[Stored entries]
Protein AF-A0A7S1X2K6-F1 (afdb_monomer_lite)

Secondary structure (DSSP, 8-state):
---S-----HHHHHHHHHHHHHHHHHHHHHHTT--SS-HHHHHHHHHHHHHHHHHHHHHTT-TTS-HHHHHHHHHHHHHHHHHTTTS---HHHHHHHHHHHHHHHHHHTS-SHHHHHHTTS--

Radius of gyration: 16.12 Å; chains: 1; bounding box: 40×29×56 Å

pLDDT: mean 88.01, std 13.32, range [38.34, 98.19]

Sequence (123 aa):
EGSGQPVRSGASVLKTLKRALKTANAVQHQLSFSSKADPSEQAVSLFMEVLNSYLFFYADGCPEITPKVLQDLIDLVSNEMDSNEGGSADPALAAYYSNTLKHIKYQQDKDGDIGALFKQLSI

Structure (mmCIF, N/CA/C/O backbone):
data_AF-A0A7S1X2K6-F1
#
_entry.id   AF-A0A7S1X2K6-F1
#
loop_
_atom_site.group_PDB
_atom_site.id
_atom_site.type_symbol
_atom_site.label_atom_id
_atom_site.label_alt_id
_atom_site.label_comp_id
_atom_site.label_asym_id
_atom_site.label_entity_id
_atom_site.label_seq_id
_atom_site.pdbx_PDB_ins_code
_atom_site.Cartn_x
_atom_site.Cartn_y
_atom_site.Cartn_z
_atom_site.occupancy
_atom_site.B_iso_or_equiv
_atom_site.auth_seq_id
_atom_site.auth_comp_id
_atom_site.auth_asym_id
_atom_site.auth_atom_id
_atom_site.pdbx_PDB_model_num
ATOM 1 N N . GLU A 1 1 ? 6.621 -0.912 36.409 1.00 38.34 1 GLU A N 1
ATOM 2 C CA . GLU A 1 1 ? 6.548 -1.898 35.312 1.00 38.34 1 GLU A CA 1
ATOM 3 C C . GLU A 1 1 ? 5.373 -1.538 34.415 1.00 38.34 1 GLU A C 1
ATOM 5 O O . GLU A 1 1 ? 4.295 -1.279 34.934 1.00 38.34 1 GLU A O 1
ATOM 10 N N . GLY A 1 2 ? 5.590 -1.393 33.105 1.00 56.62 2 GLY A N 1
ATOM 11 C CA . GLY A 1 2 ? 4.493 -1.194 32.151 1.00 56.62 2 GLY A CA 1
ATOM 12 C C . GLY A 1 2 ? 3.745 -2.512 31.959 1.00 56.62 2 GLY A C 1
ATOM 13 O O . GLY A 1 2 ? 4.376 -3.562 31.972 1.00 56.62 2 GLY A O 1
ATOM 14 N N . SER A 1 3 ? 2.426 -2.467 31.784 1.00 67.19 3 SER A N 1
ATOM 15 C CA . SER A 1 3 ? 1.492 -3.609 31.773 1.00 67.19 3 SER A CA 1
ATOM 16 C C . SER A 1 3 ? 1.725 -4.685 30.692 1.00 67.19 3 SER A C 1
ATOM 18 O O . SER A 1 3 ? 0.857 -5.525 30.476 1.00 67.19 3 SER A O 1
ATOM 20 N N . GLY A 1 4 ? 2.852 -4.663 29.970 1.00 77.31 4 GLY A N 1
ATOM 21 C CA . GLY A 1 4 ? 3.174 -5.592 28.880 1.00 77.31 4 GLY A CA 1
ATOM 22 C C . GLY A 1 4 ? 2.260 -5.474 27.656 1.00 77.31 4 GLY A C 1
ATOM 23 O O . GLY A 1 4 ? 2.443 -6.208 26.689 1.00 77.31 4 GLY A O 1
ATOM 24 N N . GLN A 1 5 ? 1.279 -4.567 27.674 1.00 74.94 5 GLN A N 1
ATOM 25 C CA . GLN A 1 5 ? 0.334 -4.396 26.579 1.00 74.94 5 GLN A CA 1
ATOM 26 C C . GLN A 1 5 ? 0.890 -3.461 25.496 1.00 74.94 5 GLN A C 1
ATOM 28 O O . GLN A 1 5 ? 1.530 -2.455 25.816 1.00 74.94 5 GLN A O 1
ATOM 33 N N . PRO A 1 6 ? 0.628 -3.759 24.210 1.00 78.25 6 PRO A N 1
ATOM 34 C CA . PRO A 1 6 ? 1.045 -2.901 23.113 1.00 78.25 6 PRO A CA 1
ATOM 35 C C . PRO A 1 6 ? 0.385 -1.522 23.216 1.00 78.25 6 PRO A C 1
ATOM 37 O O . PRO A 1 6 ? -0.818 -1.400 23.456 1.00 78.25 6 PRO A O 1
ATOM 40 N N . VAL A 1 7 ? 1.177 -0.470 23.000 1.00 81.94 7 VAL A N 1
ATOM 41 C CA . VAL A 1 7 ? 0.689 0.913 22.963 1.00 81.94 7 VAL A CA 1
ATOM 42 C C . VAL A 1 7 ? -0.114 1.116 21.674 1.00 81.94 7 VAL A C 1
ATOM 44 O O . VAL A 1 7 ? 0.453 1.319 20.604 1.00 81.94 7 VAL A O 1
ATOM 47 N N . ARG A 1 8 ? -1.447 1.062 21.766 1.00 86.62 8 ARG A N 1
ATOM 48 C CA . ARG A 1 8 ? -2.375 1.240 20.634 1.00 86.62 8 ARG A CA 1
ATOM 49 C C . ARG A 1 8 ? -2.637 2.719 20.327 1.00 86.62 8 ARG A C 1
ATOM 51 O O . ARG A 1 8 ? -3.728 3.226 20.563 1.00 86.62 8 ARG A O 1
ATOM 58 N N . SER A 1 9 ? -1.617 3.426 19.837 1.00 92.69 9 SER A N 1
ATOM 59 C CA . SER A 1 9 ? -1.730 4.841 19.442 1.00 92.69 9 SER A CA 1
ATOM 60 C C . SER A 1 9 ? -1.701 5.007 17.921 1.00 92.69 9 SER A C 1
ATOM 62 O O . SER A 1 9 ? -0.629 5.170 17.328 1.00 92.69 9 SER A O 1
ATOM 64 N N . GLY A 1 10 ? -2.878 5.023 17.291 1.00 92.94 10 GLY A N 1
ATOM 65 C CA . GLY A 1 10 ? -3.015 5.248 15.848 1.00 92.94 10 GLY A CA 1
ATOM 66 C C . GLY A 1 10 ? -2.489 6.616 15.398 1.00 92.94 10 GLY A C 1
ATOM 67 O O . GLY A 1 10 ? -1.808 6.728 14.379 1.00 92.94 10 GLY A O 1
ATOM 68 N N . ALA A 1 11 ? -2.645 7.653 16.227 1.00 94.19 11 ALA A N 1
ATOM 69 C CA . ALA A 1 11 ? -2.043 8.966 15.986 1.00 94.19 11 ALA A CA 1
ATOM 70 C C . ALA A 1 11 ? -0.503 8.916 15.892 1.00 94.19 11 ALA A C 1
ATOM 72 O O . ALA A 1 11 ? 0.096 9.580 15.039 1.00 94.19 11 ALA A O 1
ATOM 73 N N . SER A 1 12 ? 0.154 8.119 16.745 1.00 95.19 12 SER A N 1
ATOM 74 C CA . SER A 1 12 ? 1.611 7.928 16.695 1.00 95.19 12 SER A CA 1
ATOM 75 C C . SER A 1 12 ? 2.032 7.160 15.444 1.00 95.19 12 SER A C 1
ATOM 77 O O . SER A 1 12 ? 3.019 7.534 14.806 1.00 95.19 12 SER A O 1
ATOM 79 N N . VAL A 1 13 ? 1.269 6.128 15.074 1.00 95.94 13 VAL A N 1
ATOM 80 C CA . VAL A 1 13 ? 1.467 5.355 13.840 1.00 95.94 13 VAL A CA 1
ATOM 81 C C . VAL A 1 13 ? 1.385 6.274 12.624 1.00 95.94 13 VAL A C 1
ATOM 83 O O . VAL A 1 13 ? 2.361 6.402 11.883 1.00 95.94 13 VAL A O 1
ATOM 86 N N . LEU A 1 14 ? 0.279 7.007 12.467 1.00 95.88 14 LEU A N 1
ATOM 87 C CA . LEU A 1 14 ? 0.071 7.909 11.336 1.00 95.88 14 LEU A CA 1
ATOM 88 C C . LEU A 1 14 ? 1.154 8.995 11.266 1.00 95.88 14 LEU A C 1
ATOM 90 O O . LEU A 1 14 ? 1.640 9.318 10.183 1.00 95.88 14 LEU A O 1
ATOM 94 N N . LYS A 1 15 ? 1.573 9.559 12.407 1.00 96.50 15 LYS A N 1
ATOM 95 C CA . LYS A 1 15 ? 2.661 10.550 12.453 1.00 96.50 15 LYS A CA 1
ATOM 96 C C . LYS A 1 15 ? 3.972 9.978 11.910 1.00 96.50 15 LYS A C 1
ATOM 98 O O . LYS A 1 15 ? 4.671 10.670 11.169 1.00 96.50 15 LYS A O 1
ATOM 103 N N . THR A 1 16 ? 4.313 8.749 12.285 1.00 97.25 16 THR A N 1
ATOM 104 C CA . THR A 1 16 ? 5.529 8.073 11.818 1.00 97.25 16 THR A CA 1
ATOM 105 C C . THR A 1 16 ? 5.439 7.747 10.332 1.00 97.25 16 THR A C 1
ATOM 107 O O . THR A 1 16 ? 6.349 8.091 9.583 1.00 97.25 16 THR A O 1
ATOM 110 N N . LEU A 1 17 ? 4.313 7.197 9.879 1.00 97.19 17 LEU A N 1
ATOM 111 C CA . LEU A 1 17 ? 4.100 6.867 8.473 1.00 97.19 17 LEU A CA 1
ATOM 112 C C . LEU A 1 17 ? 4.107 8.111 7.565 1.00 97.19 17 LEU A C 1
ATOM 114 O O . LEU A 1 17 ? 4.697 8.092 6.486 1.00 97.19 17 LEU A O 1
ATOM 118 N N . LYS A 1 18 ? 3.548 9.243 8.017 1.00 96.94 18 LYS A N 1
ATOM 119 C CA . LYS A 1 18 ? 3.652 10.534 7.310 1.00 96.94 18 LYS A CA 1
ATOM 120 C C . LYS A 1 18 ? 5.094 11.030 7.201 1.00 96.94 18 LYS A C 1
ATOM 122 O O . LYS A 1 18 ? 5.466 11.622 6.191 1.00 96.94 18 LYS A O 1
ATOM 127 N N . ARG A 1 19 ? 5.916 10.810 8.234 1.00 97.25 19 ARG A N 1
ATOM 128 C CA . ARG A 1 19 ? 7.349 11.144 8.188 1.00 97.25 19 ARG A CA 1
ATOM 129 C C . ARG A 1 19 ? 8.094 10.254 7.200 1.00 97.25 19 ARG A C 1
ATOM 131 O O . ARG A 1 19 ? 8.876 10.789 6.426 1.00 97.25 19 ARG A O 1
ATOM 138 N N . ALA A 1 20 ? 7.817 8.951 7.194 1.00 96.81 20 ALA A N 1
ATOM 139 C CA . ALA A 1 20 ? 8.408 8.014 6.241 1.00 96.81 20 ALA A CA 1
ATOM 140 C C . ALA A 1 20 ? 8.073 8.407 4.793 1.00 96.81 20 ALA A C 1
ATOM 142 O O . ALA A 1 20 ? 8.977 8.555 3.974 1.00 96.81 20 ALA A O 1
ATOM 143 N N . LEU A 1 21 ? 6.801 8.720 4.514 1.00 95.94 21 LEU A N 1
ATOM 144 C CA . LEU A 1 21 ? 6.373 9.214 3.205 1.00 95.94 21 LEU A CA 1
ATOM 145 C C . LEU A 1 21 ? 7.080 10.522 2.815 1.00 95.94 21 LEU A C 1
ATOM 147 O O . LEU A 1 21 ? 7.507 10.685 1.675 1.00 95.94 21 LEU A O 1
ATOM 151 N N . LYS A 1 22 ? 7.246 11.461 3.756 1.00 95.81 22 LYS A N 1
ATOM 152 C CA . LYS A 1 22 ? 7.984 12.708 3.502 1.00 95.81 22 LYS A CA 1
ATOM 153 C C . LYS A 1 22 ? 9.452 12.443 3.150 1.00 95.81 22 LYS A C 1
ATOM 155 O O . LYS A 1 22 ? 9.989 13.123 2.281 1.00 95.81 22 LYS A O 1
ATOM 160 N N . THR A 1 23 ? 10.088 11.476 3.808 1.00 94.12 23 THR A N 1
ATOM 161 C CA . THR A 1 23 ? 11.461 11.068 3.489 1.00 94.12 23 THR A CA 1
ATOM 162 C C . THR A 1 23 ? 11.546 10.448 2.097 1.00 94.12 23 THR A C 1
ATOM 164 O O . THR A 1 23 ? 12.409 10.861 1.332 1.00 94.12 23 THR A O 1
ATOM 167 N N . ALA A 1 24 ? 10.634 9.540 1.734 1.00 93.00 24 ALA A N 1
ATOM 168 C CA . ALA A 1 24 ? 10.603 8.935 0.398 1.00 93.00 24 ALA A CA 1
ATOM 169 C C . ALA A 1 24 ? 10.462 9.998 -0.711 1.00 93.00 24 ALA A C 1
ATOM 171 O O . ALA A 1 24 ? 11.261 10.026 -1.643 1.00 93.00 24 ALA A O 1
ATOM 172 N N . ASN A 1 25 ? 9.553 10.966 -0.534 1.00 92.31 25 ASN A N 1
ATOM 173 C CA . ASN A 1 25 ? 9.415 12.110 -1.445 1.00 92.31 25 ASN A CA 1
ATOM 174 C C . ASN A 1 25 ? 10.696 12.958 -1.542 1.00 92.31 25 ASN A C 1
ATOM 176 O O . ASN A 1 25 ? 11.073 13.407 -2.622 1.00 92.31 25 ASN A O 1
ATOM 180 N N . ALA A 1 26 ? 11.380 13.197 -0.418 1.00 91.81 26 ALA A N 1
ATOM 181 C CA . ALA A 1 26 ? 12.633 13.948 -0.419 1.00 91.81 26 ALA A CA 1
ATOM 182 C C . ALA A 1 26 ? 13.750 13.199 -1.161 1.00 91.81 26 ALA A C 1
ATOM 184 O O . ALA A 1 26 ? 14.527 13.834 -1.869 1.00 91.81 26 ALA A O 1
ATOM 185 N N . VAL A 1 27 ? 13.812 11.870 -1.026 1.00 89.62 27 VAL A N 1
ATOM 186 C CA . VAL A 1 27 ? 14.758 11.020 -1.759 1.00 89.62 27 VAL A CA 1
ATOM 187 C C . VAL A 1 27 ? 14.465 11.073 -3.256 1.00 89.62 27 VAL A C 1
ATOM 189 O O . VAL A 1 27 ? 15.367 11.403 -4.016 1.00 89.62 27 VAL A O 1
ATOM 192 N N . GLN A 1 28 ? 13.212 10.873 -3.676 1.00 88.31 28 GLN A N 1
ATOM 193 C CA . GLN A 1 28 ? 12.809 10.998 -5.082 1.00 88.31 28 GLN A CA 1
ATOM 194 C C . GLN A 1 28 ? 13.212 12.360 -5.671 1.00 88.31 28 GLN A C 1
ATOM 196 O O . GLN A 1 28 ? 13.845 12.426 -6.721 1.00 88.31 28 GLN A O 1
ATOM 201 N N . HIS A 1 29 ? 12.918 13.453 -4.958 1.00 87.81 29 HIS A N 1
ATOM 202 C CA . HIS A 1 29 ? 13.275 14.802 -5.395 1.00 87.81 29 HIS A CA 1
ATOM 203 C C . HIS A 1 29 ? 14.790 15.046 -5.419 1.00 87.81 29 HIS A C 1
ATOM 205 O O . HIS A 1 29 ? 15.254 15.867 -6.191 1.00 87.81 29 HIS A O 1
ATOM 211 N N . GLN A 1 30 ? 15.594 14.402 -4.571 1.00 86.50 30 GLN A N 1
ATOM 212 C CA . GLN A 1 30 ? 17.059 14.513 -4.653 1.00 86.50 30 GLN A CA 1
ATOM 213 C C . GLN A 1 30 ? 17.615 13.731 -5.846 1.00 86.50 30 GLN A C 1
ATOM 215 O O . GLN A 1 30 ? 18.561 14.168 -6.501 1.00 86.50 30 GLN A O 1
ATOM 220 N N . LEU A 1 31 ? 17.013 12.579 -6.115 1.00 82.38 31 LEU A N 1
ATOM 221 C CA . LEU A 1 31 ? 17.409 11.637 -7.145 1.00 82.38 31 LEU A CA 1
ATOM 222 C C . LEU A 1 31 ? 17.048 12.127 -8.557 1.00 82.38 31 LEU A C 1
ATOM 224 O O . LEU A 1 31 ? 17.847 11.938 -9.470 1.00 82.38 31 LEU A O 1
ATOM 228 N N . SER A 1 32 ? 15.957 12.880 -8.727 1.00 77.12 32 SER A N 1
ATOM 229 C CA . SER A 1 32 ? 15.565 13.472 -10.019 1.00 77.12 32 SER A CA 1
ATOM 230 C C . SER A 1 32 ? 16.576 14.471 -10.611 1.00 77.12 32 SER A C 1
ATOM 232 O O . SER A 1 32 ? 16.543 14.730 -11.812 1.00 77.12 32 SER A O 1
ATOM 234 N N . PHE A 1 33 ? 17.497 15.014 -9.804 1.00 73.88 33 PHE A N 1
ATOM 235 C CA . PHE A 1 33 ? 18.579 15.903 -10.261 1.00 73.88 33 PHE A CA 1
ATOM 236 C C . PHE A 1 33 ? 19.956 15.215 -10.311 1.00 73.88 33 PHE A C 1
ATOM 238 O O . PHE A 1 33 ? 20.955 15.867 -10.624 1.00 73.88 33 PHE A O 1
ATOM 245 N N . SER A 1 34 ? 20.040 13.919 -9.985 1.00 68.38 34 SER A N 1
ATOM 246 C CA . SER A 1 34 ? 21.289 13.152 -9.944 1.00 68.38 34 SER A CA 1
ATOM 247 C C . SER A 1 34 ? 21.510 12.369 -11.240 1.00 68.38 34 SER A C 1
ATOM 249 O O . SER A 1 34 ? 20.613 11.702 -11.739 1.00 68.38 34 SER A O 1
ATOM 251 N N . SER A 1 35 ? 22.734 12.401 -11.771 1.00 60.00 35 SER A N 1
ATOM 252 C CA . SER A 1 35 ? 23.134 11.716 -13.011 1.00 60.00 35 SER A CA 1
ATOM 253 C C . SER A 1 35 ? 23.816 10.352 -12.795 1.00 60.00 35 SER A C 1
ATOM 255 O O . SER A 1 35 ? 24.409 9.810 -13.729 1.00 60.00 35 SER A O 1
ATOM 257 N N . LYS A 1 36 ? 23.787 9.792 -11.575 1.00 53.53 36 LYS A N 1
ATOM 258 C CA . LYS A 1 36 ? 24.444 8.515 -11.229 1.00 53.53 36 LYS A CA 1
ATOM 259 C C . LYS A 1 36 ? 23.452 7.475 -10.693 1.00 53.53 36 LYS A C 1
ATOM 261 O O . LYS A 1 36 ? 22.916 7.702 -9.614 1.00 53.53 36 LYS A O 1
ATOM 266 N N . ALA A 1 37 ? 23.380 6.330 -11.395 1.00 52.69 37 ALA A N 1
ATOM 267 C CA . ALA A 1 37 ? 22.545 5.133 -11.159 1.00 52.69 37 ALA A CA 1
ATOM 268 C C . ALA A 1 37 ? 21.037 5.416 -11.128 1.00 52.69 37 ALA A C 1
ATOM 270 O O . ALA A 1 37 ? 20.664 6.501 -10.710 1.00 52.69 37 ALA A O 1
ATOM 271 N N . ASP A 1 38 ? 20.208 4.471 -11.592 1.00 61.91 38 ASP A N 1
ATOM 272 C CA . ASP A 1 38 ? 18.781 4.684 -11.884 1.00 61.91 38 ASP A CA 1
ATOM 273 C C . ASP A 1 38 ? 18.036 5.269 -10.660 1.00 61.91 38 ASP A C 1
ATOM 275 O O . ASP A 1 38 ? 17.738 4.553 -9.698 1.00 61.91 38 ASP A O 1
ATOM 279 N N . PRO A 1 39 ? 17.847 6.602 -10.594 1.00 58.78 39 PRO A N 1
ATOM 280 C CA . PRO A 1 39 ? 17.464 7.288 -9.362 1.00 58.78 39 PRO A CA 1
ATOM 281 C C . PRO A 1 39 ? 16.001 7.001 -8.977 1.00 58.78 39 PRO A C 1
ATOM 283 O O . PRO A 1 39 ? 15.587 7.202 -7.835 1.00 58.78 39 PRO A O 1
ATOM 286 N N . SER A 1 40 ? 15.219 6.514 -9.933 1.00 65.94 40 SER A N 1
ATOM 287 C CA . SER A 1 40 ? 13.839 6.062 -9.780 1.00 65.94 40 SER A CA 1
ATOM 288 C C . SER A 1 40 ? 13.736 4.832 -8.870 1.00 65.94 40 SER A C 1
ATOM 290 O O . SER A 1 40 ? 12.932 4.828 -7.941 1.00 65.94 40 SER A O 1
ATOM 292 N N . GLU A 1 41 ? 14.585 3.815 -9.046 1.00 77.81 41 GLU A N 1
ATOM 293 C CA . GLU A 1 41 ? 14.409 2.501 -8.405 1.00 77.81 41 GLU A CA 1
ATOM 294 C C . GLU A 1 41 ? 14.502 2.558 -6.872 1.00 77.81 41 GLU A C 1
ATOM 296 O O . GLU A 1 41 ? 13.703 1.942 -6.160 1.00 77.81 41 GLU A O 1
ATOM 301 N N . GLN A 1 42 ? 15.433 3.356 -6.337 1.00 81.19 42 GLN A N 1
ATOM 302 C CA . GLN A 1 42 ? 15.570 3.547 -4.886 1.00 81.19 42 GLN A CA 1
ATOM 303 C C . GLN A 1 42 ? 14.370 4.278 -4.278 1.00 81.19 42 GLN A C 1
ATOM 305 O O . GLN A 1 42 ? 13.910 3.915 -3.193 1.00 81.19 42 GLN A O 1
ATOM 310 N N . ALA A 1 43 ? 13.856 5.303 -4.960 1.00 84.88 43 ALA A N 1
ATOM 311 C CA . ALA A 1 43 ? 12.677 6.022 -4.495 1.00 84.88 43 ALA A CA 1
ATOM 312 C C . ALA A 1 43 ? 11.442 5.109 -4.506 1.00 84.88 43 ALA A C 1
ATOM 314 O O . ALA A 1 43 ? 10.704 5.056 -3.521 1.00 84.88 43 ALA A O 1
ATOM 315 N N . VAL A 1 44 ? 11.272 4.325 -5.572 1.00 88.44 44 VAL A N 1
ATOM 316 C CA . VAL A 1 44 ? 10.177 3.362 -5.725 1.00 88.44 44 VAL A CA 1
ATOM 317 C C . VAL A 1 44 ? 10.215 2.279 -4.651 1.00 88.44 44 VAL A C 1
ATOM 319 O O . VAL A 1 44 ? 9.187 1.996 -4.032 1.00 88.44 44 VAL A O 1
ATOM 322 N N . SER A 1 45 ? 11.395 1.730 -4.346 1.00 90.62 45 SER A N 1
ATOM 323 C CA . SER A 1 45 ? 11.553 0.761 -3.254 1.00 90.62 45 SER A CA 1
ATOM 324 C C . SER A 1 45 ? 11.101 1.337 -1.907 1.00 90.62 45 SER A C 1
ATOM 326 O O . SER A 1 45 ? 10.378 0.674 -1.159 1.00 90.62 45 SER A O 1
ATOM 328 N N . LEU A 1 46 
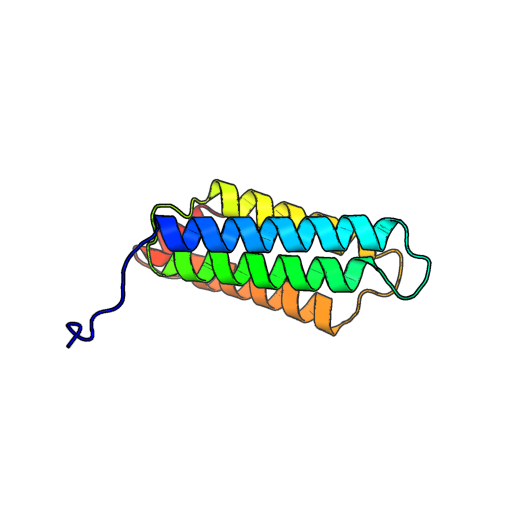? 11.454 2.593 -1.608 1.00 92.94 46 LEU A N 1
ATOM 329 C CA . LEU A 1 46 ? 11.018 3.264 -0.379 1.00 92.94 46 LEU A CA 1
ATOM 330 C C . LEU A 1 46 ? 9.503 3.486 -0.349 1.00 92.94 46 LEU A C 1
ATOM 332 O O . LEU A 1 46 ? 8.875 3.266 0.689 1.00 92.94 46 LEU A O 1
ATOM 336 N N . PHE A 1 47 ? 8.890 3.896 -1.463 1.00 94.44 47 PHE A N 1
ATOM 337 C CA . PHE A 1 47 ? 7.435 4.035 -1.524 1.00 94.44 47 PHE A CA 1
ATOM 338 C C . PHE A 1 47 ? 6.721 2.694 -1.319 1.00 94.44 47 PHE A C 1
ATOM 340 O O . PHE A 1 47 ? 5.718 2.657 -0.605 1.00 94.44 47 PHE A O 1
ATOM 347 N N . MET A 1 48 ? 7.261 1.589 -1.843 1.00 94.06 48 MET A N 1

REQUIRED ACTION:
Above are some records; copy exactly the lines from the one with "ATOM 11 C CA" through the one with "ATOM 49 C C", both included, and no others.

SOLVED PROBLEM:
ATOM 11 C CA . GLY A 1 2 ? 4.493 -1.194 32.151 1.00 56.62 2 GLY A CA 1
ATOM 12 C C . GLY A 1 2 ? 3.745 -2.512 31.959 1.00 56.62 2 GLY A C 1
ATOM 13 O O . GLY A 1 2 ? 4.376 -3.562 31.972 1.00 56.62 2 GLY A O 1
ATOM 14 N N . SER A 1 3 ? 2.426 -2.467 31.784 1.00 67.19 3 SER A N 1
ATOM 15 C CA . SER A 1 3 ? 1.492 -3.609 31.773 1.00 67.19 3 SER A CA 1
ATOM 16 C C . SER A 1 3 ? 1.725 -4.685 30.692 1.00 67.19 3 SER A C 1
ATOM 18 O O . SER A 1 3 ? 0.857 -5.525 30.476 1.00 67.19 3 SER A O 1
ATOM 20 N N . GLY A 1 4 ? 2.852 -4.663 29.970 1.00 77.31 4 GLY A N 1
ATOM 21 C CA . GLY A 1 4 ? 3.174 -5.592 28.880 1.00 77.31 4 GLY A CA 1
ATOM 22 C C . GLY A 1 4 ? 2.260 -5.474 27.656 1.00 77.31 4 GLY A C 1
ATOM 23 O O . GLY A 1 4 ? 2.443 -6.208 26.689 1.00 77.31 4 GLY A O 1
ATOM 24 N N . GLN A 1 5 ? 1.279 -4.567 27.674 1.00 74.94 5 GLN A N 1
ATOM 25 C CA . GLN A 1 5 ? 0.334 -4.396 26.579 1.00 74.94 5 GLN A CA 1
ATOM 26 C C . GLN A 1 5 ? 0.890 -3.461 25.496 1.00 74.94 5 GLN A C 1
ATOM 28 O O . GLN A 1 5 ? 1.530 -2.455 25.816 1.00 74.94 5 GLN A O 1
ATOM 33 N N . PRO A 1 6 ? 0.628 -3.759 24.210 1.00 78.25 6 PRO A N 1
ATOM 34 C CA . PRO A 1 6 ? 1.045 -2.901 23.113 1.00 78.25 6 PRO A CA 1
ATOM 35 C C . PRO A 1 6 ? 0.385 -1.522 23.216 1.00 78.25 6 PRO A C 1
ATOM 37 O O . PRO A 1 6 ? -0.818 -1.400 23.456 1.00 78.25 6 PRO A O 1
ATOM 40 N N . VAL A 1 7 ? 1.177 -0.470 23.000 1.00 81.94 7 VAL A N 1
ATOM 41 C CA . VAL A 1 7 ? 0.689 0.913 22.963 1.00 81.94 7 VAL A CA 1
ATOM 42 C C . VAL A 1 7 ? -0.114 1.116 21.674 1.00 81.94 7 VAL A C 1
ATOM 44 O O . VAL A 1 7 ? 0.453 1.319 20.604 1.00 81.94 7 VAL A O 1
ATOM 47 N N . ARG A 1 8 ? -1.447 1.062 21.766 1.00 86.62 8 ARG A N 1
ATOM 48 C CA . ARG A 1 8 ? -2.375 1.240 20.634 1.00 86.62 8 ARG A CA 1
ATOM 49 C C . ARG A 1 8 ? -2.637 2.719 20.327 1.00 86.62 8 ARG A C 1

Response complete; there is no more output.